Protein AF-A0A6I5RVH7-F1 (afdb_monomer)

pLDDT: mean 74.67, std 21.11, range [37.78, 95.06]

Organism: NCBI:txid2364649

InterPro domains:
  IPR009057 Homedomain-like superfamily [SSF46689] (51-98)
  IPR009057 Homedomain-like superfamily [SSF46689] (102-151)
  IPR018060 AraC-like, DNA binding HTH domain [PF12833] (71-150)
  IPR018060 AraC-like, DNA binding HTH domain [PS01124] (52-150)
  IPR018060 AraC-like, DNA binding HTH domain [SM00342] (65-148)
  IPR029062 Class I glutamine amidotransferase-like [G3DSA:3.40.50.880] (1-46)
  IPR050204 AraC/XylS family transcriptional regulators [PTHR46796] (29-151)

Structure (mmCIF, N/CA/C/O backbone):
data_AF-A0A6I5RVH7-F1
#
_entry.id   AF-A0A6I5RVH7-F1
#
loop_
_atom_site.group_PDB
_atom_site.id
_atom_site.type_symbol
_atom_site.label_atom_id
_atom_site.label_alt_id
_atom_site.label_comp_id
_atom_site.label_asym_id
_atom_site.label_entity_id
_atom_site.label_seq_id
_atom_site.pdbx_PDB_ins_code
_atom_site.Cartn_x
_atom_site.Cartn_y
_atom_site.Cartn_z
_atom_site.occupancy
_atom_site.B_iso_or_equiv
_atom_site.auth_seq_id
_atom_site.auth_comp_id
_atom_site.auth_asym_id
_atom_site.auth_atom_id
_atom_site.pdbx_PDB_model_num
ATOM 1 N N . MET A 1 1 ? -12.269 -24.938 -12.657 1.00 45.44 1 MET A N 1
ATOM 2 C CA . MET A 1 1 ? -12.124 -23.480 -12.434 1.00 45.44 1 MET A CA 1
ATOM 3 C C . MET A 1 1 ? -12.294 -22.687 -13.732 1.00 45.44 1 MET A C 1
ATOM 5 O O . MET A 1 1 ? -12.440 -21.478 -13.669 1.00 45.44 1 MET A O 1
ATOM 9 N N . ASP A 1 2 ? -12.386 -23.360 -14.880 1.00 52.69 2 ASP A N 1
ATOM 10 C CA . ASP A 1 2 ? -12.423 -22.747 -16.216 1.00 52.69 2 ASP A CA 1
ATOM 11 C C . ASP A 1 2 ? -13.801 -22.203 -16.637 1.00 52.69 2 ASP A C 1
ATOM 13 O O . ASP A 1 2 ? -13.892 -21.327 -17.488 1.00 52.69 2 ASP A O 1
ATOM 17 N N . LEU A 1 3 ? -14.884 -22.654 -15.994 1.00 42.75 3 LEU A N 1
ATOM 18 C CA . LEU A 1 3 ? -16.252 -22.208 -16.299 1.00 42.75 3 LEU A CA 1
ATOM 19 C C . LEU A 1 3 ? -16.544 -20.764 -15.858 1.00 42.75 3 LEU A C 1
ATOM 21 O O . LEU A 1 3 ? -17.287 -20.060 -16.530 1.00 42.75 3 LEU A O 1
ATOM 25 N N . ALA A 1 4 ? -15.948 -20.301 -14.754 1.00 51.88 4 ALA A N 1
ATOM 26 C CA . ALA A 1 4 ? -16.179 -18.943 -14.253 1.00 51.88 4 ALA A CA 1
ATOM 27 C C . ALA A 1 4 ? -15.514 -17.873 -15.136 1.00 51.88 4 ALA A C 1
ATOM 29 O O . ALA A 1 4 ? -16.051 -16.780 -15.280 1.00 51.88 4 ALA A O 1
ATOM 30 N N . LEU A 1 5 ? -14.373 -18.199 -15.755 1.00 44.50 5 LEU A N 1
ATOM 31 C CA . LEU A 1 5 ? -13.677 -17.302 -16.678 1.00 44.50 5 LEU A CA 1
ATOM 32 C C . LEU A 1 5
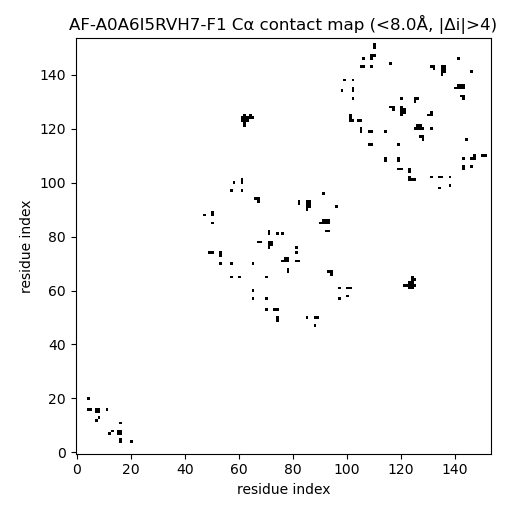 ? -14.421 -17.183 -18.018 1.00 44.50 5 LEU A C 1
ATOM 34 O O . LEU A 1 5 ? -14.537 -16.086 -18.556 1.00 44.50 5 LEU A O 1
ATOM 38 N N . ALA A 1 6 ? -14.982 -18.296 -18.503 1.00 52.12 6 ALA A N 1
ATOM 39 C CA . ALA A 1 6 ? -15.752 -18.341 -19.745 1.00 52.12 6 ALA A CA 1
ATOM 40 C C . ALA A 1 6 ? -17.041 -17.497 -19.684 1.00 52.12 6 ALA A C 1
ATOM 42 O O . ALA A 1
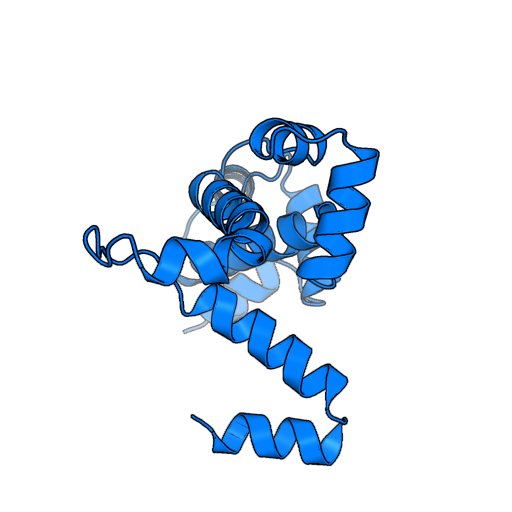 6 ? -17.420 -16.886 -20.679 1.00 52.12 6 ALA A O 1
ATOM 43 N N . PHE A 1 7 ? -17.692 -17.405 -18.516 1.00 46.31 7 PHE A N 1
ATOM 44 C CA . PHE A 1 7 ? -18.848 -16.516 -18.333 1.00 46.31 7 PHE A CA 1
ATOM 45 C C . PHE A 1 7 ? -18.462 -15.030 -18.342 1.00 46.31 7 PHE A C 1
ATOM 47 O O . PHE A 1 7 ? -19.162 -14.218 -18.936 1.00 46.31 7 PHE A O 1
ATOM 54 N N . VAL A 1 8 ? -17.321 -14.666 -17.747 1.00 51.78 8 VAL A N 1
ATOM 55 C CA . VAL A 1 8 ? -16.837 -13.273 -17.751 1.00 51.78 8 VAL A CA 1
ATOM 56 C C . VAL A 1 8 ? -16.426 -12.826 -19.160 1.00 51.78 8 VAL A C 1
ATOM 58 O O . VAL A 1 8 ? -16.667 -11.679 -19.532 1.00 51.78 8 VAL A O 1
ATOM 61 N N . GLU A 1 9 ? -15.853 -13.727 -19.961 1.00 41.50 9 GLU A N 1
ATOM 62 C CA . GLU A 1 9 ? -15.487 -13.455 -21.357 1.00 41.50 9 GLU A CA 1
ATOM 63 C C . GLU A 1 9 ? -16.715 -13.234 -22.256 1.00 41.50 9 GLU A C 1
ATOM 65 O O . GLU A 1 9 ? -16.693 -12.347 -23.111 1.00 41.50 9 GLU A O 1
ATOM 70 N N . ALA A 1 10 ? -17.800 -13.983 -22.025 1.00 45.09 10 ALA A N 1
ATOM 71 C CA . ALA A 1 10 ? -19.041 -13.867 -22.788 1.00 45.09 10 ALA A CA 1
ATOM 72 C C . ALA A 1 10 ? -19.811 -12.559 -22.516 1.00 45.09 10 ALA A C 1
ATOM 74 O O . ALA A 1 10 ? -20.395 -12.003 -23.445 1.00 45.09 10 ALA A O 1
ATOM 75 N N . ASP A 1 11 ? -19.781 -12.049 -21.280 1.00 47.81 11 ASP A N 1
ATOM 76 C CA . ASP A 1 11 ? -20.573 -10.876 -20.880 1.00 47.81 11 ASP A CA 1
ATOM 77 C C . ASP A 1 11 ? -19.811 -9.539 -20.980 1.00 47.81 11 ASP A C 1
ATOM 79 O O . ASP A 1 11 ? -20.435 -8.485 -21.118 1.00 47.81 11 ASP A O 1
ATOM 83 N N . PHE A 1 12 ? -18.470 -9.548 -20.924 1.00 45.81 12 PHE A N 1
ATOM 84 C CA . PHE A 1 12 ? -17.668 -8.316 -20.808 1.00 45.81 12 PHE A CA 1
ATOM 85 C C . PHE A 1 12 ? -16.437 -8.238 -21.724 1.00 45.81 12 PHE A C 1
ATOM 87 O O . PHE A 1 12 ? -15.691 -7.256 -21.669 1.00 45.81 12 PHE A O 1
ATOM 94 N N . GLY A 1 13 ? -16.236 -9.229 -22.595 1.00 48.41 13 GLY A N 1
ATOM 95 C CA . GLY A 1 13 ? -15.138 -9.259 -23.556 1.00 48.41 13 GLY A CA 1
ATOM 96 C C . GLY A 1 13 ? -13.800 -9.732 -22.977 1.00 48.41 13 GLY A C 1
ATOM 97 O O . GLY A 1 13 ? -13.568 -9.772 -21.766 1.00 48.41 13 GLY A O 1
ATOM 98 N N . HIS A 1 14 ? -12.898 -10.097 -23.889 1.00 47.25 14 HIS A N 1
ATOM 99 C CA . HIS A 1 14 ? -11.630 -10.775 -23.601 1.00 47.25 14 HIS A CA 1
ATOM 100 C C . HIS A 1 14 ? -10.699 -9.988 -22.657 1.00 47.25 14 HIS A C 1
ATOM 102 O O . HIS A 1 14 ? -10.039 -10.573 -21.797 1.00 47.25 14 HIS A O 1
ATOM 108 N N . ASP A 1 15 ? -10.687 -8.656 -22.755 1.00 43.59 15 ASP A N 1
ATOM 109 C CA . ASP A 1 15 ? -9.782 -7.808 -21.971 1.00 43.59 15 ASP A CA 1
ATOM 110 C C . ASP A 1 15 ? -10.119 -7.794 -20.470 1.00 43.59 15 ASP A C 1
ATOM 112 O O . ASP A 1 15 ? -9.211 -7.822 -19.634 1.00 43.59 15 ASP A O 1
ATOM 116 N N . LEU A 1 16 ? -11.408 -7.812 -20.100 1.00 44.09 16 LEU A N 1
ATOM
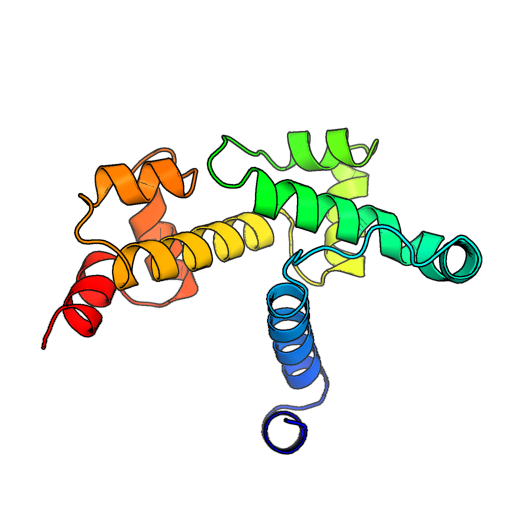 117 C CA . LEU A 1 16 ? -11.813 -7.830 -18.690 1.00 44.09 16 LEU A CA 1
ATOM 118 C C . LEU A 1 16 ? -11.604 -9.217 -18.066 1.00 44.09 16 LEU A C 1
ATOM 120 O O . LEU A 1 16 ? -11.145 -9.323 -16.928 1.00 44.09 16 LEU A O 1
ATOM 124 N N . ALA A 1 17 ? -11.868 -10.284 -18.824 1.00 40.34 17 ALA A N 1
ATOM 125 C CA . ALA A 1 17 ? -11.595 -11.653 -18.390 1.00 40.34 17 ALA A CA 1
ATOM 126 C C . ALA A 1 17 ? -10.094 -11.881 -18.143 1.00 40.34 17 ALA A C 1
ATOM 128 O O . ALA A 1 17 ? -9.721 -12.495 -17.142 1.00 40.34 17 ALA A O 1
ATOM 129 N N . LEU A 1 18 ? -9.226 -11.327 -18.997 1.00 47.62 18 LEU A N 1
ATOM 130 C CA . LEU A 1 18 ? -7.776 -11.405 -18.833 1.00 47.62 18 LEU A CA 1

────────────────

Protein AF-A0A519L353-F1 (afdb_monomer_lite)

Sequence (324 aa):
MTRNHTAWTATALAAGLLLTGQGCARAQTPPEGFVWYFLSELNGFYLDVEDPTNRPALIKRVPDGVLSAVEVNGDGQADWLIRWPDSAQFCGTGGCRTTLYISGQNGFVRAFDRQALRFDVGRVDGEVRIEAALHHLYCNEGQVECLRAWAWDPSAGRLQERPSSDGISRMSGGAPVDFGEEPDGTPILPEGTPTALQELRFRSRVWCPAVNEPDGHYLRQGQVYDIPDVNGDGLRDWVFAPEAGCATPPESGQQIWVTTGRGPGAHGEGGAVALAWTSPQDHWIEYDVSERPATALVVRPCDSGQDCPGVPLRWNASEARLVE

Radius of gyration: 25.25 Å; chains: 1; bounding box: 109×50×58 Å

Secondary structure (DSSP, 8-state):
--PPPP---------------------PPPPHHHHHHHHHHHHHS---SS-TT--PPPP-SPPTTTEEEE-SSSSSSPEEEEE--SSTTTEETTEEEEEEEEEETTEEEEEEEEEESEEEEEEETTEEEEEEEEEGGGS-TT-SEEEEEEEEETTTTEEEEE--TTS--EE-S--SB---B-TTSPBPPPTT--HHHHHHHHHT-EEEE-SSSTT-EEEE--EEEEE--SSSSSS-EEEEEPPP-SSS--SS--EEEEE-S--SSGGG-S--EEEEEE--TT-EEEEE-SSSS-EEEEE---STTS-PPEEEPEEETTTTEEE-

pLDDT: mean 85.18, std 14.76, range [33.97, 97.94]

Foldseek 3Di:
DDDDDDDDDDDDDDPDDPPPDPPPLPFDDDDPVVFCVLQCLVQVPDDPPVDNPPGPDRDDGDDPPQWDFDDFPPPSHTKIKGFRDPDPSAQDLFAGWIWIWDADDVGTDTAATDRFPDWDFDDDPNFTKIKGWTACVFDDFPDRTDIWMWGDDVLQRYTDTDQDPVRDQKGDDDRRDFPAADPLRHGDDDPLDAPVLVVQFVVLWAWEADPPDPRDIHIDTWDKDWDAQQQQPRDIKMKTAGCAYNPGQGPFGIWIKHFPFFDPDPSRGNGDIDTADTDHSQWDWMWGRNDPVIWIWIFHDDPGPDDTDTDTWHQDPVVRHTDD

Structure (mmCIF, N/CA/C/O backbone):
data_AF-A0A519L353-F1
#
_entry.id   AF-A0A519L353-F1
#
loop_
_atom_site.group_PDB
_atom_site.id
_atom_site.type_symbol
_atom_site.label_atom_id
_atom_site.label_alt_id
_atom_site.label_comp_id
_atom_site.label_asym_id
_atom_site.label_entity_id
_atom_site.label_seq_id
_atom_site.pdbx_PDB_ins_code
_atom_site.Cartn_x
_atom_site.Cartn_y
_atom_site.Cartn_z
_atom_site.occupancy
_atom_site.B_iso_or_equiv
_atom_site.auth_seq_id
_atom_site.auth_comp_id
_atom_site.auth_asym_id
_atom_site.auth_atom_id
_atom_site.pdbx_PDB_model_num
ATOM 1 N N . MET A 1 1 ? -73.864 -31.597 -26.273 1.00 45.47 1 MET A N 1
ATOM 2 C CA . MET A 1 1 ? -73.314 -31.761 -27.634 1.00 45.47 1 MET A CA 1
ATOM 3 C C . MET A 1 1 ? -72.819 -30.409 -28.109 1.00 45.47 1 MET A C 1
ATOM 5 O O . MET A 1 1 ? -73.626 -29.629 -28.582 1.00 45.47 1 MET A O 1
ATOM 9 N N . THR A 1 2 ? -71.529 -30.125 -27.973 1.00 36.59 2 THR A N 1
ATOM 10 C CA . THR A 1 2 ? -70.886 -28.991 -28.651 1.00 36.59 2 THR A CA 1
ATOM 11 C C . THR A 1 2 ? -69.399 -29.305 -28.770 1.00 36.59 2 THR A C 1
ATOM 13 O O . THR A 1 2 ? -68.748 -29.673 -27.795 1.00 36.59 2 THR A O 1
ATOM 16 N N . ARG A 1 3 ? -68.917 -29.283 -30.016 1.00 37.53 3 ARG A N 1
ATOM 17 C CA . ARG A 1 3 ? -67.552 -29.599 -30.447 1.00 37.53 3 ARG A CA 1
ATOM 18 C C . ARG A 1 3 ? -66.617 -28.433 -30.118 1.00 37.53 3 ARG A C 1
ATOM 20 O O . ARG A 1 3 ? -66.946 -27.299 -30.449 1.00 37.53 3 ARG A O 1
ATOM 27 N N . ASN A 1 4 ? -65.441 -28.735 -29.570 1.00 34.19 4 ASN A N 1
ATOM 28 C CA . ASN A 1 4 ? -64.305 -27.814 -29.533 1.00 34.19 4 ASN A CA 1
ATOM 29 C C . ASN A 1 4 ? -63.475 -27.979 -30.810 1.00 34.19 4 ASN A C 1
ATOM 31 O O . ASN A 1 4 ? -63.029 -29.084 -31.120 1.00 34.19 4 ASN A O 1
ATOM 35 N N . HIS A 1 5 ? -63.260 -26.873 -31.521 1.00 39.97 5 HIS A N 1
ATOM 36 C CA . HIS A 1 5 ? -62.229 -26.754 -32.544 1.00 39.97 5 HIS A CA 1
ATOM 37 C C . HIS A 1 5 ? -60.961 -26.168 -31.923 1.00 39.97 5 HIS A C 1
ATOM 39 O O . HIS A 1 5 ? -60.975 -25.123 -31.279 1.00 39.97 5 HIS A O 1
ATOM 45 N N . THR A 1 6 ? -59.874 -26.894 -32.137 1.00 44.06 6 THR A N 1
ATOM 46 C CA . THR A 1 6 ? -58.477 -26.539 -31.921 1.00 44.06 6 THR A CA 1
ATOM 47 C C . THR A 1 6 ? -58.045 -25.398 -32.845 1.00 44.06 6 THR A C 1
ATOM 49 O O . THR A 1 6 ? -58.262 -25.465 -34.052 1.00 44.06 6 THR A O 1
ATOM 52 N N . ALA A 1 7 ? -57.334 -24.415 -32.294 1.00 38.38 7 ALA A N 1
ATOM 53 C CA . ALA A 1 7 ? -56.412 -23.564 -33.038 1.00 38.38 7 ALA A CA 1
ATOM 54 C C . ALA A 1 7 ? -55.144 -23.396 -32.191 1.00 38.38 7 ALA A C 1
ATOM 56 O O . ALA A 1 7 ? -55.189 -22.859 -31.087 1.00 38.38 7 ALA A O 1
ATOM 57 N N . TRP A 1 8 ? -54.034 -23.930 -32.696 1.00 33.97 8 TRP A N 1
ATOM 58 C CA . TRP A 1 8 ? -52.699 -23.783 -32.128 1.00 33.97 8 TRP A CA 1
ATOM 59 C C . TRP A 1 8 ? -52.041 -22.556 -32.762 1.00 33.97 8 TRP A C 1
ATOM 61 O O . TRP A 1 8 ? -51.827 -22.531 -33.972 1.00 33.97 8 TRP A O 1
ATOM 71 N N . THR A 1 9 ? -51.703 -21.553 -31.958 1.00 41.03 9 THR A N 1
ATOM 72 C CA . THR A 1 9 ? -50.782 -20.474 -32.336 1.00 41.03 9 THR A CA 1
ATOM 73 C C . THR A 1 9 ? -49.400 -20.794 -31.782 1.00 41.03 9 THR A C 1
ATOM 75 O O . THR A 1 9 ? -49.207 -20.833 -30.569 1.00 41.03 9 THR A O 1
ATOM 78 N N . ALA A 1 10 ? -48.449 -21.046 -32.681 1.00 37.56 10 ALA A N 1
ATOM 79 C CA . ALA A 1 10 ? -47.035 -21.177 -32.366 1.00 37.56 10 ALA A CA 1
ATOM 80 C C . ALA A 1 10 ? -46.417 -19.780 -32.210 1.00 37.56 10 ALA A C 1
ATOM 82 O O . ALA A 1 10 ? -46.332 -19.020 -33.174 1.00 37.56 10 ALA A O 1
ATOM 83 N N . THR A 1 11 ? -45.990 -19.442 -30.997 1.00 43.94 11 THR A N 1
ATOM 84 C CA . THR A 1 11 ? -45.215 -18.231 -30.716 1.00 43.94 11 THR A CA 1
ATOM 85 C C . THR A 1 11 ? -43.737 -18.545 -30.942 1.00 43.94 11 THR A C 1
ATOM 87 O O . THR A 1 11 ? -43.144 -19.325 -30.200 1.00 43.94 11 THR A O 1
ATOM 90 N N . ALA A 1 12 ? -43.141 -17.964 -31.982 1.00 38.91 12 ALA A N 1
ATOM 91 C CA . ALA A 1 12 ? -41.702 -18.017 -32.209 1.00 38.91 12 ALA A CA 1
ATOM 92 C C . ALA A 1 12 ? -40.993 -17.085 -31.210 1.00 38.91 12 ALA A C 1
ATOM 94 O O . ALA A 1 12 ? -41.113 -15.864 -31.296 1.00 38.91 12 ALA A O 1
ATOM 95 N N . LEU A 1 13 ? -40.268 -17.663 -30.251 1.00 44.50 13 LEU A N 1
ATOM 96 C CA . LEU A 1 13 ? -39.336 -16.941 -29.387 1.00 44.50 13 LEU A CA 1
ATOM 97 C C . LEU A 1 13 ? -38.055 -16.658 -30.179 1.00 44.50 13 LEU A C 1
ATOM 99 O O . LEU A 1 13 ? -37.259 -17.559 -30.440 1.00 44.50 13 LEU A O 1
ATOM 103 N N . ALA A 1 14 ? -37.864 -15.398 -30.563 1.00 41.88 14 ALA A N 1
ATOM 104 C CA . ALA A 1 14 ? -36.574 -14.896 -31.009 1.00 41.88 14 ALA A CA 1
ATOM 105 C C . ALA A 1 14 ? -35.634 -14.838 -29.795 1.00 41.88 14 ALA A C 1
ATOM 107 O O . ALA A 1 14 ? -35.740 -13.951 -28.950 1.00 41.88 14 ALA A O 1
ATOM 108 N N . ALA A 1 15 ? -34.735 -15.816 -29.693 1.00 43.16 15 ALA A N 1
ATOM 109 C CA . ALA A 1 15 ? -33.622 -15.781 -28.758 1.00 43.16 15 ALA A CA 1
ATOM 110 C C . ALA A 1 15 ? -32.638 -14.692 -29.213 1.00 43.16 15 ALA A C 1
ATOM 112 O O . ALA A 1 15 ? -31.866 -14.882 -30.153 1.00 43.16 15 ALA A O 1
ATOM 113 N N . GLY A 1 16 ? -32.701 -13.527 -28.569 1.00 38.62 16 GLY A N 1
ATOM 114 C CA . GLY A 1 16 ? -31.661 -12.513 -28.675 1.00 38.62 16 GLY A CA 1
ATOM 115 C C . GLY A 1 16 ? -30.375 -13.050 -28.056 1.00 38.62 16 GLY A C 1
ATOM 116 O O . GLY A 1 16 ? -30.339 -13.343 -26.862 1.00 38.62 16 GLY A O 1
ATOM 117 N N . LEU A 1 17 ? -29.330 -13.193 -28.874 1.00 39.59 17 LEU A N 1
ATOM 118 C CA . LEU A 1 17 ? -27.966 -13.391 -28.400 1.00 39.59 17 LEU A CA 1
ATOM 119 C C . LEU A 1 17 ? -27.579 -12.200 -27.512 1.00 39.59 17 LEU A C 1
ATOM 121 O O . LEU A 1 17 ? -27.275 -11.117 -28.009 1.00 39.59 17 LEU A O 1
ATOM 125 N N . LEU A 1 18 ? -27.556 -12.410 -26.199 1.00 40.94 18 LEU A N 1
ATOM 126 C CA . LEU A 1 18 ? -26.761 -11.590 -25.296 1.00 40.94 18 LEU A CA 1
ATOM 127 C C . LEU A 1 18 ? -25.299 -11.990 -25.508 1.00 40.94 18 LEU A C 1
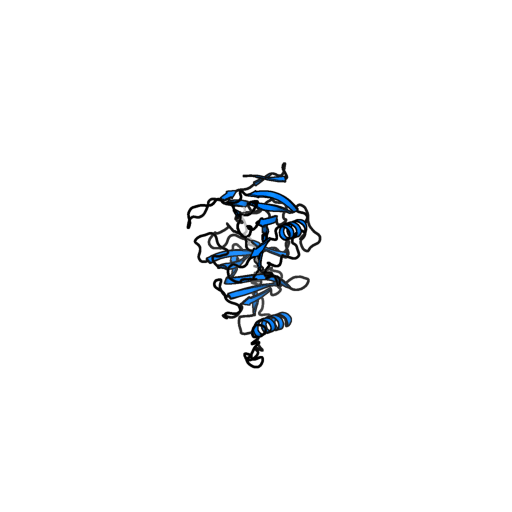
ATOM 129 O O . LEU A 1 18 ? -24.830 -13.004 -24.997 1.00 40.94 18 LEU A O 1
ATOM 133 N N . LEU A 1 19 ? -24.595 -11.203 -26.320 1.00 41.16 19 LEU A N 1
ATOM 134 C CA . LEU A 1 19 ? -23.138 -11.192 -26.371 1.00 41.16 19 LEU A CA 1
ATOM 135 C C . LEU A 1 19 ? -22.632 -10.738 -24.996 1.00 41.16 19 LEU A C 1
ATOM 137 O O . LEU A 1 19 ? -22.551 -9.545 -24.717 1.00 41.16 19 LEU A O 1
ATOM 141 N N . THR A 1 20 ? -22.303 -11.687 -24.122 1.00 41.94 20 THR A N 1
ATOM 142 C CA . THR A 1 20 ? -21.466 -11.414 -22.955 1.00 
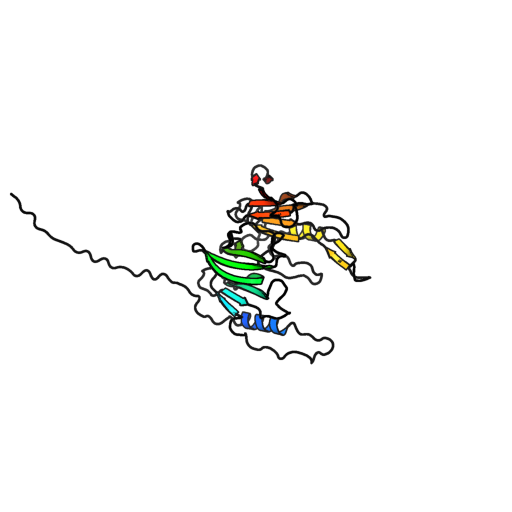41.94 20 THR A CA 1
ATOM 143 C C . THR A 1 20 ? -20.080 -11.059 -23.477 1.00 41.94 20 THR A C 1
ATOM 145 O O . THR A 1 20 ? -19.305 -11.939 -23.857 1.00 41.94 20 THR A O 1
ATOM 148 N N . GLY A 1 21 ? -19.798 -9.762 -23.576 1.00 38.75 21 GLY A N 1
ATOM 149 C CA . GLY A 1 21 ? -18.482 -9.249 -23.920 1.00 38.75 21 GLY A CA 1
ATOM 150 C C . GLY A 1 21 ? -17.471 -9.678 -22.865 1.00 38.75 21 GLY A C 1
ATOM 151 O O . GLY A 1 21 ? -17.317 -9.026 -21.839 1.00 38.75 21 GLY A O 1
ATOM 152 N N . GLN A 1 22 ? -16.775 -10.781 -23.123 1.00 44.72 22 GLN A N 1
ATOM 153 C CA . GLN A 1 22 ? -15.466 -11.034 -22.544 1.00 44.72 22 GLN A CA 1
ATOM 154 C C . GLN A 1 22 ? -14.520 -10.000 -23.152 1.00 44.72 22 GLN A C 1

────────────────

Beginning at the line above with "Protein AF-A0A6I5RVH7-F1 (afdb_monomer)" and finishing at the line with "IPR018060 AraC-like, DNA binding HTH domain [SM00342]", return each line exactly and return nothing else.

Protein AF-A0A6I5RVH7-F1 (afdb_monomer)

pLDDT: mean 74.67, std 21.11, range [37.78, 95.06]

Organism: NCBI:txid2364649

InterPro domains:
  IPR009057 Homedomain-like superfamily [SSF46689] (51-98)
  IPR009057 Homedomain-like superfamily [SSF46689] (102-151)
  IPR018060 AraC-like, DNA binding HTH domain [PF12833] (71-150)
  IPR018060 AraC-like, DNA binding HTH domain [PS01124] (52-150)
  IPR018060 AraC-like, DNA binding HTH domain [SM00342] (65-148)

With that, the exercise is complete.